Work instruction: Print only the lines below from the one with "ATOM 19 O O" to the one with "ATOM 60 O O", both included, exactly as they stand. Leave pictures out.

=== Exercise materials ===

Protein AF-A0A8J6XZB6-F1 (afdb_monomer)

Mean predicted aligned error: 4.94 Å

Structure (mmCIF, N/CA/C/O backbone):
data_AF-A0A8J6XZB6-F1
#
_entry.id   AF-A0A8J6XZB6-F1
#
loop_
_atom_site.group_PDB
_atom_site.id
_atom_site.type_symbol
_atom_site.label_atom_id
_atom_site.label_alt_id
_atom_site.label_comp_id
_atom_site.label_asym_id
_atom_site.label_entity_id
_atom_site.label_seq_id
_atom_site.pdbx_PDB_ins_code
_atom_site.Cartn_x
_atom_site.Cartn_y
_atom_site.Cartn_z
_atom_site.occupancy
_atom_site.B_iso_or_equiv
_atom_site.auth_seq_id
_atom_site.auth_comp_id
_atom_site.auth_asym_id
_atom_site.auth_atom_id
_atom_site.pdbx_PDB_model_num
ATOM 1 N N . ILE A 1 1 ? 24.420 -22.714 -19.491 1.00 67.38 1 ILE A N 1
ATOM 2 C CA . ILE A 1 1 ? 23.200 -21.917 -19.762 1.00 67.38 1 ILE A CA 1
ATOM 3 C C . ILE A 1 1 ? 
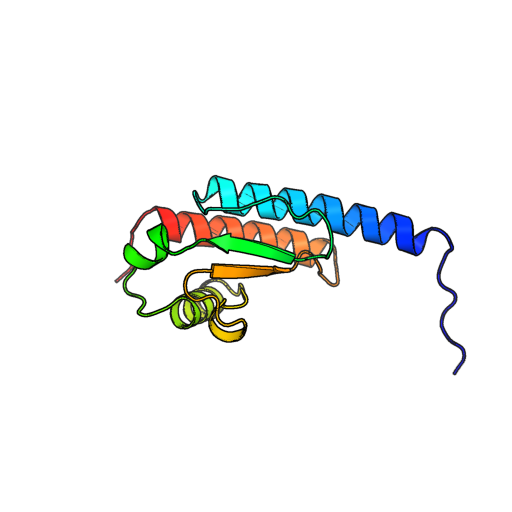23.658 -20.472 -19.878 1.00 67.38 1 ILE A C 1
ATOM 5 O O . ILE A 1 1 ? 24.176 -19.958 -18.895 1.00 67.38 1 ILE A O 1
ATOM 9 N N . SER A 1 2 ? 23.590 -19.865 -21.064 1.00 73.75 2 SER A N 1
ATOM 10 C CA . SER A 1 2 ? 23.892 -18.433 -21.208 1.00 73.75 2 SER A CA 1
ATOM 11 C C . SER A 1 2 ? 22.725 -17.612 -20.674 1.00 73.75 2 SER A C 1
ATOM 13 O O . SER A 1 2 ? 21.570 -18.000 -20.856 1.00 73.75 2 SER A O 1
ATOM 15 N N . ALA A 1 3 ? 23.024 -16.502 -20.001 1.00 75.38 3 ALA A N 1
ATOM 16 C CA . ALA A 1 3 ? 21.997 -15.581 -19.535 1.00 75.38 3 ALA A CA 1
ATOM 17 C C . ALA A 1 3 ? 21.201 -15.021 -20.730 1.00 75.38 3 ALA A C 1
ATOM 19 O O . ALA A 1 3 ? 21.785 -14.798 -21.796 1.00 75.38 3 ALA A O 1
ATOM 20 N N . PRO A 1 4 ? 19.885 -14.798 -20.576 1.00 82.38 4 PRO A N 1
ATOM 21 C CA . PRO A 1 4 ? 19.095 -14.159 -21.616 1.00 82.38 4 PRO A CA 1
ATOM 22 C C . PRO A 1 4 ? 19.630 -12.750 -21.893 1.00 82.38 4 PRO A C 1
ATOM 24 O O . PRO A 1 4 ? 19.986 -12.012 -20.973 1.00 82.
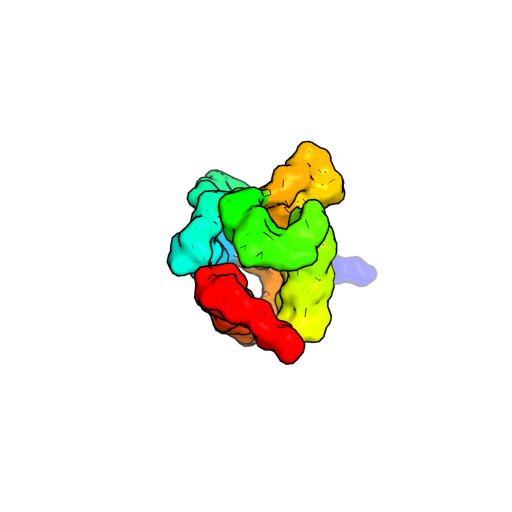38 4 PRO A O 1
ATOM 27 N N . MET A 1 5 ? 19.677 -12.378 -23.172 1.00 87.06 5 MET A N 1
ATOM 28 C CA . MET A 1 5 ? 19.995 -11.014 -23.590 1.00 87.06 5 MET A CA 1
ATOM 29 C C . MET A 1 5 ? 18.895 -10.070 -23.100 1.00 87.06 5 MET A C 1
ATOM 31 O O . MET A 1 5 ? 17.738 -10.202 -23.497 1.00 87.06 5 MET A O 1
ATOM 35 N N . VAL A 1 6 ? 19.256 -9.118 -22.241 1.00 87.94 6 VAL A N 1
ATOM 36 C CA . VAL A 1 6 ? 18.343 -8.083 -21.743 1.00 87.94 6 VAL A CA 1
ATOM 37 C C . VAL A 1 6 ? 18.436 -6.859 -22.663 1.00 87.94 6 VAL A C 1
ATOM 39 O O . VAL A 1 6 ? 19.544 -6.363 -22.878 1.00 87.94 6 VAL A O 1
ATOM 42 N N . PRO A 1 7 ? 17.316 -6.352 -23.214 1.00 91.12 7 PRO A N 1
ATOM 43 C CA . PRO A 1 7 ? 17.332 -5.151 -24.043 1.00 91.12 7 PRO A CA 1
ATOM 44 C C . PRO A 1 7 ? 17.909 -3.942 -23.288 1.00 91.12 7 PRO A C 1
ATOM 46 O O . PRO A 1 7 ? 17.593 -3.765 -22.109 1.00 91.12 7 PRO A O 1
ATOM 49 N N . PRO A 1 8 ? 18.670 -3.044 -23.944 1.00 91.12 8 PRO A N 1
ATOM 50 C CA . PRO A 1 8 ? 19.174 -1.825 -23.303 1.00 91.12 8 PRO A CA 1
ATOM 51 C C . PRO A 1 8 ? 18.071 -0.930 -22.711 1.00 91.12 8 PRO A C 1
ATOM 53 O O . PRO A 1 8 ? 18.308 -0.225 -21.733 1.00 91.12 8 PRO A O 1
ATOM 56 N N . SER A 1 9 ? 16.854 -0.977 -23.269 1.00 94.38 9 SER A N 1
ATOM 57 C CA . SER A 1 9 ? 15.697 -0.211 -22.790 1.00 94.38 9 SER A CA 1
ATOM 58 C C . SER A 1 9 ? 15.021 -0.806 -21.550 1.00 94.38 9 SER A C 1
ATOM 60 O O . SER A 1 9 ? 14.217 -0.125 -20.910 1.00 94.38 9 SER A O 1
ATOM 62 N N . PHE A 1 10 ? 15.359 -2.043 -21.166 1.00 93.06 10 PHE A N 1
ATOM 63 C CA . PHE A 1 10 ? 14.645 -2.799 -20.136 1.00 93.06 10 PHE A CA 1
ATOM 64 C C . PHE A 1 10 ? 14.537 -2.043 -18.809 1.00 93.06 10 PHE A C 1
ATOM 66 O O . PHE A 1 10 ? 13.453 -1.930 -18.244 1.00 93.06 10 PHE A O 1
ATOM 73 N N . VAL A 1 11 ? 15.646 -1.478 -18.322 1.00 92.31 11 VAL A N 1
ATOM 74 C CA . VAL A 1 11 ? 15.673 -0.750 -17.042 1.00 92.31 11 VAL A CA 1
ATOM 75 C C . VAL A 1 11 ? 14.768 0.484 -17.093 1.00 92.31 11 VAL A C 1
ATOM 77 O O . VAL A 1 11 ? 14.048 0.768 -16.135 1.00 92.31 11 VAL A O 1
ATOM 80 N N . GLN A 1 12 ? 14.765 1.205 -18.216 1.00 94.88 12 GLN A N 1
ATOM 81 C CA . GLN A 1 12 ? 13.952 2.407 -18.385 1.00 94.88 12 GLN A CA 1
ATOM 82 C C . GLN A 1 12 ? 12.458 2.066 -18.458 1.00 94.88 12 GLN A C 1
ATOM 84 O O . GLN A 1 12 ? 11.640 2.720 -17.807 1.00 94.88 12 GLN A O 1
ATOM 89 N N . GLU A 1 13 ? 12.102 1.023 -19.208 1.00 94.50 13 GLU A N 1
ATOM 90 C CA . GLU A 1 13 ? 10.726 0.547 -19.354 1.00 94.50 13 GLU A CA 1
ATOM 91 C C . GLU A 1 13 ? 10.178 -0.035 -18.048 1.00 94.50 13 GLU A C 1
ATOM 93 O O . GLU A 1 13 ? 9.072 0.321 -17.635 1.00 94.50 13 GLU A O 1
ATOM 98 N N . ALA A 1 14 ? 10.961 -0.870 -17.359 1.00 92.94 14 ALA A N 1
ATOM 99 C CA . ALA A 1 14 ? 10.609 -1.417 -16.053 1.00 92.94 14 ALA A CA 1
ATOM 100 C C . ALA A 1 14 ? 10.450 -0.300 -15.014 1.00 92.94 14 ALA A C 1
ATOM 102 O O . ALA A 1 14 ? 9.453 -0.266 -14.293 1.00 92.94 14 ALA A O 1
ATOM 103 N N . GLY A 1 15 ? 11.375 0.664 -14.987 1.00 94.38 15 GLY A N 1
ATOM 104 C CA . GLY A 1 15 ? 11.300 1.816 -14.092 1.00 94.38 15 GLY A CA 1
ATOM 105 C C . GLY A 1 15 ? 10.063 2.680 -14.340 1.00 94.38 15 GLY A C 1
ATOM 106 O O . GLY A 1 15 ? 9.401 3.088 -13.389 1.00 94.38 15 GLY A O 1
ATOM 107 N N . ARG A 1 16 ? 9.702 2.932 -15.607 1.00 95.12 16 ARG A N 1
ATOM 108 C CA . ARG A 1 16 ? 8.461 3.646 -15.952 1.00 95.12 16 ARG A CA 1
ATOM 109 C C . ARG A 1 16 ? 7.227 2.868 -15.500 1.00 95.12 16 ARG A C 1
ATOM 111 O O . ARG A 1 16 ? 6.326 3.460 -14.920 1.00 95.12 16 ARG A O 1
ATOM 118 N N . ARG A 1 17 ? 7.201 1.553 -15.732 1.00 95.62 17 ARG A N 1
ATOM 119 C CA . ARG A 1 17 ? 6.086 0.691 -15.326 1.00 95.62 17 ARG A CA 1
ATOM 120 C C . ARG A 1 17 ? 5.889 0.711 -13.812 1.00 95.62 17 ARG A C 1
ATOM 122 O O . ARG A 1 17 ? 4.776 0.927 -13.358 1.00 95.62 17 ARG A O 1
ATOM 129 N N . VAL A 1 18 ? 6.964 0.547 -13.041 1.00 96.12 18 VAL A N 1
ATOM 130 C CA . VAL A 1 18 ? 6.907 0.603 -11.574 1.00 96.12 18 VAL A CA 1
ATOM 131 C C . VAL A 1 18 ? 6.417 1.967 -11.095 1.00 96.12 18 VAL A C 1
ATOM 133 O O . VAL A 1 18 ? 5.545 2.002 -10.239 1.00 96.12 18 VAL A O 1
ATOM 136 N N . ARG A 1 19 ? 6.909 3.079 -11.660 1.00 96.19 19 ARG A N 1
ATOM 137 C CA . ARG A 1 19 ? 6.440 4.424 -11.280 1.00 96.19 19 ARG A CA 1
ATOM 138 C C . ARG A 1 19 ? 4.942 4.608 -11.507 1.00 96.19 19 ARG A C 1
ATOM 140 O O . ARG A 1 19 ? 4.245 4.950 -10.565 1.00 96.19 19 ARG A O 1
ATOM 147 N N . ASN A 1 20 ? 4.447 4.282 -12.700 1.00 96.31 20 ASN A N 1
ATOM 148 C CA . ASN A 1 20 ? 3.017 4.383 -13.000 1.00 96.31 20 ASN A CA 1
ATOM 149 C C . ASN A 1 20 ? 2.169 3.567 -12.008 1.00 96.31 20 ASN A C 1
ATOM 151 O O . ASN A 1 20 ? 1.159 4.039 -11.503 1.00 96.31 20 ASN A O 1
ATOM 155 N N . ARG A 1 21 ? 2.621 2.353 -11.681 1.00 97.44 21 ARG A N 1
ATOM 156 C CA . ARG A 1 21 ? 1.941 1.465 -10.732 1.00 97.44 21 ARG A CA 1
ATOM 157 C C . ARG A 1 21 ? 2.003 1.964 -9.284 1.00 97.44 21 ARG A C 1
ATOM 159 O O . ARG A 1 21 ? 1.070 1.749 -8.516 1.00 97.44 21 ARG A O 1
ATOM 166 N N . LEU A 1 22 ? 3.093 2.624 -8.892 1.00 97.75 22 LEU A N 1
ATOM 167 C CA . LEU A 1 22 ? 3.189 3.298 -7.595 1.00 97.75 22 LEU A CA 1
ATOM 168 C C . LEU A 1 22 ? 2.177 4.441 -7.506 1.00 97.75 22 LEU A C 1
ATOM 170 O O . LEU A 1 22 ? 1.482 4.530 -6.498 1.00 97.75 22 LEU A O 1
ATOM 174 N N . ASP A 1 23 ? 2.056 5.256 -8.556 1.00 97.25 23 ASP A N 1
ATOM 175 C CA . ASP A 1 23 ? 1.082 6.352 -8.609 1.00 97.25 23 ASP A CA 1
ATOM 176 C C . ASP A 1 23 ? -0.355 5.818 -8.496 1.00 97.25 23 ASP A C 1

===

Task output:
ATOM 19 O O . ALA A 1 3 ? 21.785 -14.798 -21.796 1.00 75.38 3 ALA A O 1
ATOM 20 N N . PRO A 1 4 ? 19.885 -14.798 -20.576 1.00 82.38 4 PRO A N 1
ATOM 21 C CA . PRO A 1 4 ? 19.095 -14.159 -21.616 1.00 82.38 4 PRO A CA 1
ATOM 22 C C . PRO A 1 4 ? 19.630 -12.750 -21.893 1.00 82.38 4 PRO A C 1
ATOM 24 O O . PRO A 1 4 ? 19.986 -12.012 -20.973 1.00 82.
38 4 PRO A O 1
ATOM 27 N N . MET A 1 5 ? 19.677 -12.378 -23.172 1.00 87.06 5 MET A N 1
ATOM 28 C CA . MET A 1 5 ? 19.995 -11.014 -23.590 1.00 87.06 5 MET A CA 1
ATOM 29 C C . MET A 1 5 ? 18.895 -10.070 -23.100 1.00 87.06 5 MET A C 1
ATOM 31 O O . MET A 1 5 ? 17.738 -10.202 -23.497 1.00 87.06 5 MET A O 1
ATOM 35 N N . VAL A 1 6 ? 19.256 -9.118 -22.241 1.00 87.94 6 VAL A N 1
ATOM 36 C CA . VAL A 1 6 ? 18.343 -8.083 -21.743 1.00 87.94 6 VAL A CA 1
ATOM 37 C C . VAL A 1 6 ? 18.436 -6.859 -22.663 1.00 87.94 6 VAL A C 1
ATOM 39 O O . VAL A 1 6 ? 19.544 -6.363 -22.878 1.00 87.94 6 VAL A O 1
ATOM 42 N N . PRO A 1 7 ? 17.316 -6.352 -23.214 1.00 91.12 7 PRO A N 1
ATOM 43 C CA . PRO A 1 7 ? 17.332 -5.151 -24.043 1.00 91.12 7 PRO A CA 1
ATOM 44 C C . PRO A 1 7 ? 17.909 -3.942 -23.288 1.00 91.12 7 PRO A C 1
ATOM 46 O O . PRO A 1 7 ? 17.593 -3.765 -22.109 1.00 91.12 7 PRO A O 1
ATOM 49 N N . PRO A 1 8 ? 18.670 -3.044 -23.944 1.00 91.12 8 PRO A N 1
ATOM 50 C CA . PRO A 1 8 ? 19.174 -1.825 -23.303 1.00 91.12 8 PRO A CA 1
ATOM 51 C C . PRO A 1 8 ? 18.071 -0.930 -22.711 1.00 91.12 8 PRO A C 1
ATOM 53 O O . PRO A 1 8 ? 18.308 -0.225 -21.733 1.00 91.12 8 PRO A O 1
ATOM 56 N N . SER A 1 9 ? 16.854 -0.977 -23.269 1.00 94.38 9 SER A N 1
ATOM 57 C CA . SER A 1 9 ? 15.697 -0.211 -22.790 1.00 94.38 9 SER A CA 1
ATOM 58 C C . SER A 1 9 ? 15.021 -0.806 -21.550 1.00 94.38 9 SER A C 1
ATOM 60 O O . SER A 1 9 ? 14.217 -0.125 -20.910 1.00 94.38 9 SER A O 1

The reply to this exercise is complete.